Exploring what it means to be human, one story at a time.
Un monde de soie d’araignée
Évadez-vous dans le monde imaginaire de Fair
— Alors, qu’est-ce que M. Coulter t’a appris, Mary ? —demanda-t-elle à sa nièce, s’efforçant d’oublier que la petite venait de prononcer les mots « sortilège » et « miroir » dans la même phrase, tout en souriant à un inconnu qu’elle appelait par son prénom.
— Regarde, regarde le miroir ! —s’exécuta Mary avec joie.
Le miroir était noir, celui qui s’y trouvait ayant décidé de s’éclipser pour les besoins de l’exercice. Mary toucha quelques symboles sur la table devant le miroir, des symboles qui semblaient peints sur des boutons et qui rappelaient à Lucille des pierres runiques, à ceci près qu’ils paraissaient tissés dans une étoffe sombre leur permettant de monter et descendre. Elle était trop fascinée par le mouvement des boutons peints sous les doigts de Mary pour remarquer que l’écran était devenu jaune vif ; quand elle s’en aperçut enfin, elle eut un mouvement de recul involontaire.
— Je regrette d’avoir demandé —murmura-t-elle d’une voix enrouée après avoir repris ses esprits.— Je ne suis pas très sûre de tout ça, Mary ; entre le sang et ces changements de couleurs autour de toi, ça ne présage rien de bon, n’est-ce pas ? —demanda-t-elle à sa nièce, espérant être contredite.

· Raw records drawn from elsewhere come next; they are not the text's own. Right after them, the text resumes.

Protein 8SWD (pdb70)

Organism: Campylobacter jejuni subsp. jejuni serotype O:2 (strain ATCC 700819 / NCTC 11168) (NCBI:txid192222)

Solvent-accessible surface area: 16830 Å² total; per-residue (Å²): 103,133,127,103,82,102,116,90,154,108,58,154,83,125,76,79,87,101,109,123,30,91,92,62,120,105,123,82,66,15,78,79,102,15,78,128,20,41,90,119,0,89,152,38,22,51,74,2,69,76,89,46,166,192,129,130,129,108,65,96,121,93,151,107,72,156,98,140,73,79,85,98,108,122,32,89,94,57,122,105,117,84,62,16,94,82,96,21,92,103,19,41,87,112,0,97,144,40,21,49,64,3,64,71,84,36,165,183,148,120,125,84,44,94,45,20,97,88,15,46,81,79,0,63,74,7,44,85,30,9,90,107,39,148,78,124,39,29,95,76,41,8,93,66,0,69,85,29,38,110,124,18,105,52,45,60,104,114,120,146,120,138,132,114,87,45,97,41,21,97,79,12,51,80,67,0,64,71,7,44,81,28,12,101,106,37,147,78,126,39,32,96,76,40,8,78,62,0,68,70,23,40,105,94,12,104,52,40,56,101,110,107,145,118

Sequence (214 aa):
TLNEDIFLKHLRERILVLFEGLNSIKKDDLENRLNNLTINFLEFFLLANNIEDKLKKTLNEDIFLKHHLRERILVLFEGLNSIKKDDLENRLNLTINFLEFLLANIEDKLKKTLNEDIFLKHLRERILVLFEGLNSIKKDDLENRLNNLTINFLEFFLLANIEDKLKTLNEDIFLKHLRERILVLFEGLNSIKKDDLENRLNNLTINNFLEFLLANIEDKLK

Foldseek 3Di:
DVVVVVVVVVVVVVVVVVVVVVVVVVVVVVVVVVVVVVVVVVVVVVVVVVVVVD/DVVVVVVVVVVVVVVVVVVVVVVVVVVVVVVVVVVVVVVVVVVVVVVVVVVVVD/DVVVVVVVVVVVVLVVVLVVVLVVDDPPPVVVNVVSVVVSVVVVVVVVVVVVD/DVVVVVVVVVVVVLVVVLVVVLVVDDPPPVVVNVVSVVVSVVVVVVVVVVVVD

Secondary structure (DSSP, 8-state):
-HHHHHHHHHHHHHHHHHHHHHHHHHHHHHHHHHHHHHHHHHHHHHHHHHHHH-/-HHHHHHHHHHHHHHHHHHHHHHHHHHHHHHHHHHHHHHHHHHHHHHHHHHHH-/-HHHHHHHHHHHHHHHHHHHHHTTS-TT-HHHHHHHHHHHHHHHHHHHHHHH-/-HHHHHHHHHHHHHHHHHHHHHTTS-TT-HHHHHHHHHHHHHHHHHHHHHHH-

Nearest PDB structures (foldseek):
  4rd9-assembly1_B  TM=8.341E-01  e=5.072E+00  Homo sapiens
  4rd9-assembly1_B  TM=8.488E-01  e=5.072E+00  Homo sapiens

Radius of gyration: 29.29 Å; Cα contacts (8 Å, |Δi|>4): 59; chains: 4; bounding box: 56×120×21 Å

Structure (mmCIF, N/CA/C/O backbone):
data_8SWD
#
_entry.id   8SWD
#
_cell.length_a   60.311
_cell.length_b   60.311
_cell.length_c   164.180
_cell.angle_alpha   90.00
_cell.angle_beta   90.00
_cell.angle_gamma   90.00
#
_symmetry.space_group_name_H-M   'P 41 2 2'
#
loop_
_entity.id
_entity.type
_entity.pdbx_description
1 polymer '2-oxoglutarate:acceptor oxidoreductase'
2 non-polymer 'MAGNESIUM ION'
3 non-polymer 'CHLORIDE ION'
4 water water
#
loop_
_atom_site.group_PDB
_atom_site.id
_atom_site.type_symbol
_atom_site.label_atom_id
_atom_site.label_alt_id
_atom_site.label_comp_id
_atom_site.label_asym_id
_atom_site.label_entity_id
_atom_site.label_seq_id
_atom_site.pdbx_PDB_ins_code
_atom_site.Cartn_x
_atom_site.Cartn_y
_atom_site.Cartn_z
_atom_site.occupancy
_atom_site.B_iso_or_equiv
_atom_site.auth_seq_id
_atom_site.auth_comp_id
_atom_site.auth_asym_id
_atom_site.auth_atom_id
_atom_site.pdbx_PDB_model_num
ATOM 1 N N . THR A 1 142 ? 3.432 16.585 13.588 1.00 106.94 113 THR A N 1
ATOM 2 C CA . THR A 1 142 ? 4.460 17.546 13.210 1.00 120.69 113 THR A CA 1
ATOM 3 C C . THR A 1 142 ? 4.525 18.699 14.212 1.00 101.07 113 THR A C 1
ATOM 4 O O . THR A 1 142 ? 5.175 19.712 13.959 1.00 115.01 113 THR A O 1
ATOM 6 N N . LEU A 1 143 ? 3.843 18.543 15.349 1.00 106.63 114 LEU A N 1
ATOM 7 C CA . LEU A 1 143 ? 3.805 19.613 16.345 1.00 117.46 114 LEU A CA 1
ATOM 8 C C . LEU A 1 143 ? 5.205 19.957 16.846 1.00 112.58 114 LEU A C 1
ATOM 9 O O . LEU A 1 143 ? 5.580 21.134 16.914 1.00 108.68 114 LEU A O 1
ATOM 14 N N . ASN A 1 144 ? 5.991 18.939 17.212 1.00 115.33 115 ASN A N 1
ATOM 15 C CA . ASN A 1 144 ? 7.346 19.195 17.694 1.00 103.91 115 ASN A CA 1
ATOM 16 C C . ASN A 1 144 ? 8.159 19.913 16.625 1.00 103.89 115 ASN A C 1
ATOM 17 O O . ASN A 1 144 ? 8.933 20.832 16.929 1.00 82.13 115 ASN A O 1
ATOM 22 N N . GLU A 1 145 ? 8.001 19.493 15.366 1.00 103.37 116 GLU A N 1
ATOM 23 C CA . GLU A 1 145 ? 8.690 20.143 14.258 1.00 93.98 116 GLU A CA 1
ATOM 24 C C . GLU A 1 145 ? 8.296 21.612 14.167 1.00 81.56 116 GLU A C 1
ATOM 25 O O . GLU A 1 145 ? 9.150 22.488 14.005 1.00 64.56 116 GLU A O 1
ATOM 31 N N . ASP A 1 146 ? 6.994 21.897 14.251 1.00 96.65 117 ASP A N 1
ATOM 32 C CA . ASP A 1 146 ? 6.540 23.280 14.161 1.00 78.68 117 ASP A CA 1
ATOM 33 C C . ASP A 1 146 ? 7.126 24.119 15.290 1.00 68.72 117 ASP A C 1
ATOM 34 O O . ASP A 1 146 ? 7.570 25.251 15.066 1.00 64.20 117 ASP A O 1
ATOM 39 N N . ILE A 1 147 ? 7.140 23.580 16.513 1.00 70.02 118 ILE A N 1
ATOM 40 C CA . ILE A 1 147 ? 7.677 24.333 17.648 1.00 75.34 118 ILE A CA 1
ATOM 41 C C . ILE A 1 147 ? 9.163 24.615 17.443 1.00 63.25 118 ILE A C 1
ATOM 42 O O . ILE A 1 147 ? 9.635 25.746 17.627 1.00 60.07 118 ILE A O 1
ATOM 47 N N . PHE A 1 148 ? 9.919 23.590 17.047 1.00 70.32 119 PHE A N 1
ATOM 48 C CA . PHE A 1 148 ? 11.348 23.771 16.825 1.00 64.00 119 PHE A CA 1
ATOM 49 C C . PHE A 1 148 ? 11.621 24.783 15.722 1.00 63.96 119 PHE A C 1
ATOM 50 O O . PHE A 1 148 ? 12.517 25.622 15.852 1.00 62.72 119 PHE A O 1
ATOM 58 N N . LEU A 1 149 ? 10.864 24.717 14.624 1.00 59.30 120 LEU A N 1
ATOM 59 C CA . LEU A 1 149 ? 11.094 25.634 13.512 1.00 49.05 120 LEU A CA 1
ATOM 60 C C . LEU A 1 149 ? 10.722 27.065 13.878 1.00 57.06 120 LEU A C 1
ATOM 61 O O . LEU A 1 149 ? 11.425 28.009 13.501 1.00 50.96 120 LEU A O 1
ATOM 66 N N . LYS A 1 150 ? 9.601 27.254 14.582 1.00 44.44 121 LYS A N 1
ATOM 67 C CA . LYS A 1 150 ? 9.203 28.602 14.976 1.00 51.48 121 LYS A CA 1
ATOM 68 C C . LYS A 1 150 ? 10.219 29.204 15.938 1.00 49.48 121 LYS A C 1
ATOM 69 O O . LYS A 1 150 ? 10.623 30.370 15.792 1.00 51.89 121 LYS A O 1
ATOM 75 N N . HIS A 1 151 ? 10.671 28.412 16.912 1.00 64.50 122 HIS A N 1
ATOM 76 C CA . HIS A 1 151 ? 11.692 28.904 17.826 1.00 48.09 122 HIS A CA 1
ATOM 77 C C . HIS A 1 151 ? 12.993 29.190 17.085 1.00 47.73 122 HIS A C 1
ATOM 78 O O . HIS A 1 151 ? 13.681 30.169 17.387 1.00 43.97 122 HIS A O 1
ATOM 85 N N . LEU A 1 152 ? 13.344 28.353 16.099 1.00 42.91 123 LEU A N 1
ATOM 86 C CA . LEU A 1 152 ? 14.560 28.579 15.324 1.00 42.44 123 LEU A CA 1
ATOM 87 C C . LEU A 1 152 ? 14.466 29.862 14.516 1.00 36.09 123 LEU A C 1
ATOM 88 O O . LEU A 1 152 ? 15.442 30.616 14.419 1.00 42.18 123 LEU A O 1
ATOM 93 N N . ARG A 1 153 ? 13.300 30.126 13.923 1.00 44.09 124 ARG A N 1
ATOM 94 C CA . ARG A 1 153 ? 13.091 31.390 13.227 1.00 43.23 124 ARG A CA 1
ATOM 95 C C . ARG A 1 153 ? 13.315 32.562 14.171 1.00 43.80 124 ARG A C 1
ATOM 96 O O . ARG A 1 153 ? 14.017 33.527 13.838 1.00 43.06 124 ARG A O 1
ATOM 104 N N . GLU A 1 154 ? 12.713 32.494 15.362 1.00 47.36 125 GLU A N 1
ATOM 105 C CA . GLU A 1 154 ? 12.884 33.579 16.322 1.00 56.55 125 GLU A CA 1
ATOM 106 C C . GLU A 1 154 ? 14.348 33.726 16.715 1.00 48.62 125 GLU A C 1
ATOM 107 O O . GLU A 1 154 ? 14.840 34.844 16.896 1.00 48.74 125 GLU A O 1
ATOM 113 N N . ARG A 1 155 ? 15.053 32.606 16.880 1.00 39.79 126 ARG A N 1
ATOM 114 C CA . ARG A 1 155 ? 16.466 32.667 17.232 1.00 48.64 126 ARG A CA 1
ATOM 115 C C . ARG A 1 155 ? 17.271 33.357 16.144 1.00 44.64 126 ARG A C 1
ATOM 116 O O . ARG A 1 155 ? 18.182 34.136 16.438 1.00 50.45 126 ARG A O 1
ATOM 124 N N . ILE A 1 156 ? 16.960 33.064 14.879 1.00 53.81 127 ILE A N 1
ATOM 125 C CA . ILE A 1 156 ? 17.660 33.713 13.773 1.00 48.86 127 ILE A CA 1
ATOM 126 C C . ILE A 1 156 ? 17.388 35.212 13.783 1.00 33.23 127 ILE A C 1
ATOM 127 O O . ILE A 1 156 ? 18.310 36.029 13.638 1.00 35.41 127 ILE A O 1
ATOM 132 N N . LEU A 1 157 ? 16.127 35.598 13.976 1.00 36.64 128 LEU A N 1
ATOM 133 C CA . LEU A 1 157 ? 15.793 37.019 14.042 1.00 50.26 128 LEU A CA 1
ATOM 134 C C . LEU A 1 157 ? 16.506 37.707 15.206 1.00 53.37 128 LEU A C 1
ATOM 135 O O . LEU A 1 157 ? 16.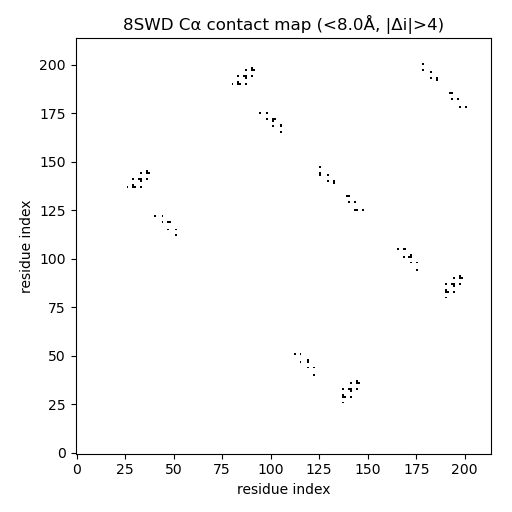985 38.840 15.070 1.00 49.72 128 LEU A O 1
ATOM 140 N N . VAL A 1 158 ? 16.568 37.045 16.364 1.00 43.97 129 VAL A N 1
ATOM 141 C CA . VAL A 1 158 ? 17.255 37.613 17.521 1.00 40.93 129 VAL A CA 1
ATOM 142 C C . VAL A 1 158 ? 18.741 37.768 17.236 1.00 33.48 129 VAL A C 1
ATOM 143 O O . VAL A 1 158 ? 19.361 38.773 17.605 1.00 56.84 129 VAL A O 1
ATOM 147 N N . LEU A 1 159 ? 19.345 36.761 16.607 1.00 36.80 130 LEU A N 1
ATOM 148 C CA . LEU A 1 159 ? 20.750 36.866 16.231 1.00 48.70 130 LEU A CA 1
ATOM 149 C C . LEU A 1 159 ? 20.972 38.071 15.324 1.00 57.75 130 LEU A C 1
ATOM 150 O O . LEU A 1 159 ? 21.919 38.841 15.516 1.00 45.09 130 LEU A O 1
ATOM 155 N N . PHE A 1 160 ? 20.101 38.249 14.327 1.00 40.42 131 PHE A N 1
ATOM 156 C CA . PHE A 1 160 ? 20.249 39.375 13.410 1.00 39.24 131 PHE A CA 1
ATOM 157 C C . PHE A 1 160 ? 20.108 40.708 14.142 1.00 51.29 131 PHE A C 1
ATOM 158 O O . PHE A 1 160 ? 20.863 41.652 13.885 1.00 47.86 131 PHE A O 1
ATOM 166 N N . GLU A 1 161 ? 19.133 40.805 15.050 1.00 51.79 132 GLU A N 1
ATOM 167 C CA . GLU A 1 161 ? 18.932 42.039 15.809 1.00 46.16 132 GLU A CA 1
ATOM 168 C C . GLU A 1 161 ? 20.152 42.365 16.663 1.00 47.93 132 GLU A C 1
ATOM 169 O O . GLU A 1 161 ? 20.601 43.519 16.714 1.00 50.99 132 GLU A O 1
ATOM 175 N N . GLY A 1 162 ? 20.710 41.358 17.330 1.00 37.20 133 GLY A N 1
ATOM 176 C CA . GLY A 1 162 ? 21.920 41.584 18.100 1.00 44.16 133 GLY A CA 1
ATOM 177 C C . GLY A 1 162 ? 23.096 41.991 17.231 1.00 43.88 133 GLY A C 1
ATOM 178 O O . GLY A 1 162 ? 23.859 42.893 17.586 1.00 53.49 133 GLY A O 1
ATOM 179 N N . LEU A 1 163 ? 23.266 41.323 16.085 1.00 57.66 134 LEU A N 1
ATOM 180 C CA . LEU A 1 163 ? 24.372 41.654 15.194 1.00 48.25 134 LEU A CA 1
ATOM 181 C C . LEU A 1 163 ? 24.265 43.090 14.699 1.00 38.00 134 LEU A C 1
ATOM 182 O O . LEU A 1 163 ? 25.267 43.814 14.636 1.00 50.39 134 LEU A O 1
ATOM 187 N N . ASN A 1 164 ? 23.051 43.520 14.347 1.00 42.91 135 ASN A N 1
ATOM 188 C CA . ASN A 1 164 ? 22.860 44.892 13.891 1.00 36.72 135 ASN A CA 1
ATOM 189 C C . ASN A 1 164 ? 23.115 45.894 15.013 1.00 54.95 135 ASN A C 1
ATOM 190 O O . ASN A 1 164 ? 23.705 46.954 14.774 1.00 41.09 135 ASN A O 1
ATOM 195 N N . SER A 1 165 ? 22.690 45.584 16.244 1.00 45.77 136 SER A N 1
ATOM 196 C CA . SER A 1 165 ? 23.001 46.480 17.359 1.00 45.54 136 SER A CA 1
ATOM 197 C C . SER A 1 165 ? 24.509 46.596 17.572 1.00 41.10 136 SER A C 1
ATOM 198 O O . SER A 1 165 ? 25.036 47.697 17.790 1.00 51.05 136 SER A O 1
ATOM 201 N N . ILE A 1 166 ? 25.218 45.466 17.523 1.00 42.89 137 ILE A N 1
ATOM 202 C CA . ILE A 1 166 ? 26.659 45.492 17.755 1.00 53.40 137 ILE A CA 1
ATOM 203 C C . ILE A 1 166 ? 27.350 46.308 16.676 1.00 51.23 137 ILE A C 1
ATOM 204 O O . ILE A 1 166 ? 28.215 47.152 16.959 1.00 51.25 137 ILE A O 1
ATOM 209 N N . LYS A 1 167 ? 26.971 46.070 15.419 1.00 58.76 138 LYS A N 1
ATOM 210 C CA . LYS A 1 167 ? 27.576 46.806 14.319 1.00 51.09 138 LYS A CA 1
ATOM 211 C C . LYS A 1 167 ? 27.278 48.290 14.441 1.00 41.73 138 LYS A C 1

— En fait, elle ne peut changer que l’arrière-plan de l’écran —expliqua celui qui était dans le miroir.
— Vous voulez dire la couleur de la surface réfléchissante elle-même —précisa Lucille.
— C’est cela —répondit l’homme dans le miroir.
— Et le cadre ? Pouvez-vous changer la couleur du cadre du miroir ? —demanda Lucille.
— Pas via le logiciel, non —répliqua-t-il.
— Mais vous pouvez le changer.
— Nous pouvons imprimer un autre boîtier, oui.
— Imprimer ? Comment ça ? —Lucille ouvrit des yeux ronds.
— Nous pouvons utiliser une imprimante 3D, c’est ainsi que nous avons fabriqué la plupart des composants de cette console —tenta d’expliquer l’homme dans le miroir. Devant le regard perplexe de Lucille, il eut une autre idée.
— Attendez ! —dit-il. Puis il disparut de nouveau, laissant place à un autre miroir. À l’intérieur, Lucille regarda, incrédule, une étrange machine qui semblait invoquer des objets solides à partir de rien.
— Est-ce qu’elle invoque de la matière à partir du néant ? —demanda Lucille, paniquée.
— Non —la rassura l’homme dans le miroir.— Elle tisse un polymère plastique, un peu comme les araignées construisent leurs toiles. Vous voyez ? Si vous regardez de près, on distingue presque le fil.
— Qu’est-ce qu’un...
— Polymère plastique ? C’est une substance synthétique que nous fabriquons en laboratoire. Voici à quoi ressemble sa formule. —Il ouvrit un autre miroir où apparut un brin animé, d’une longueur infinie, tournoyant autour d’un nuage de C, de O et de H, comme un fil fraîchement filé sur un rouet.
Lucille resta un long moment silencieuse, les yeux fixés sur ce fil de lettres qui se déroulait sans fin. Elle se demandait jusqu’où allaient les connaissances du miroir, oubliant totalement les luttes de pouvoir incessantes de Rosemary et l’heure tardive, captivée par la lueur dans les yeux de Mary. Elle n’avait jamais vu la petite aussi heureuse, ni aussi intéressée par quoi que ce soit ; sa nièce semblait presque méconnaissable, concentrée sur ces minuscules boutons peints comme s’ils détenaient le sens même de la vie.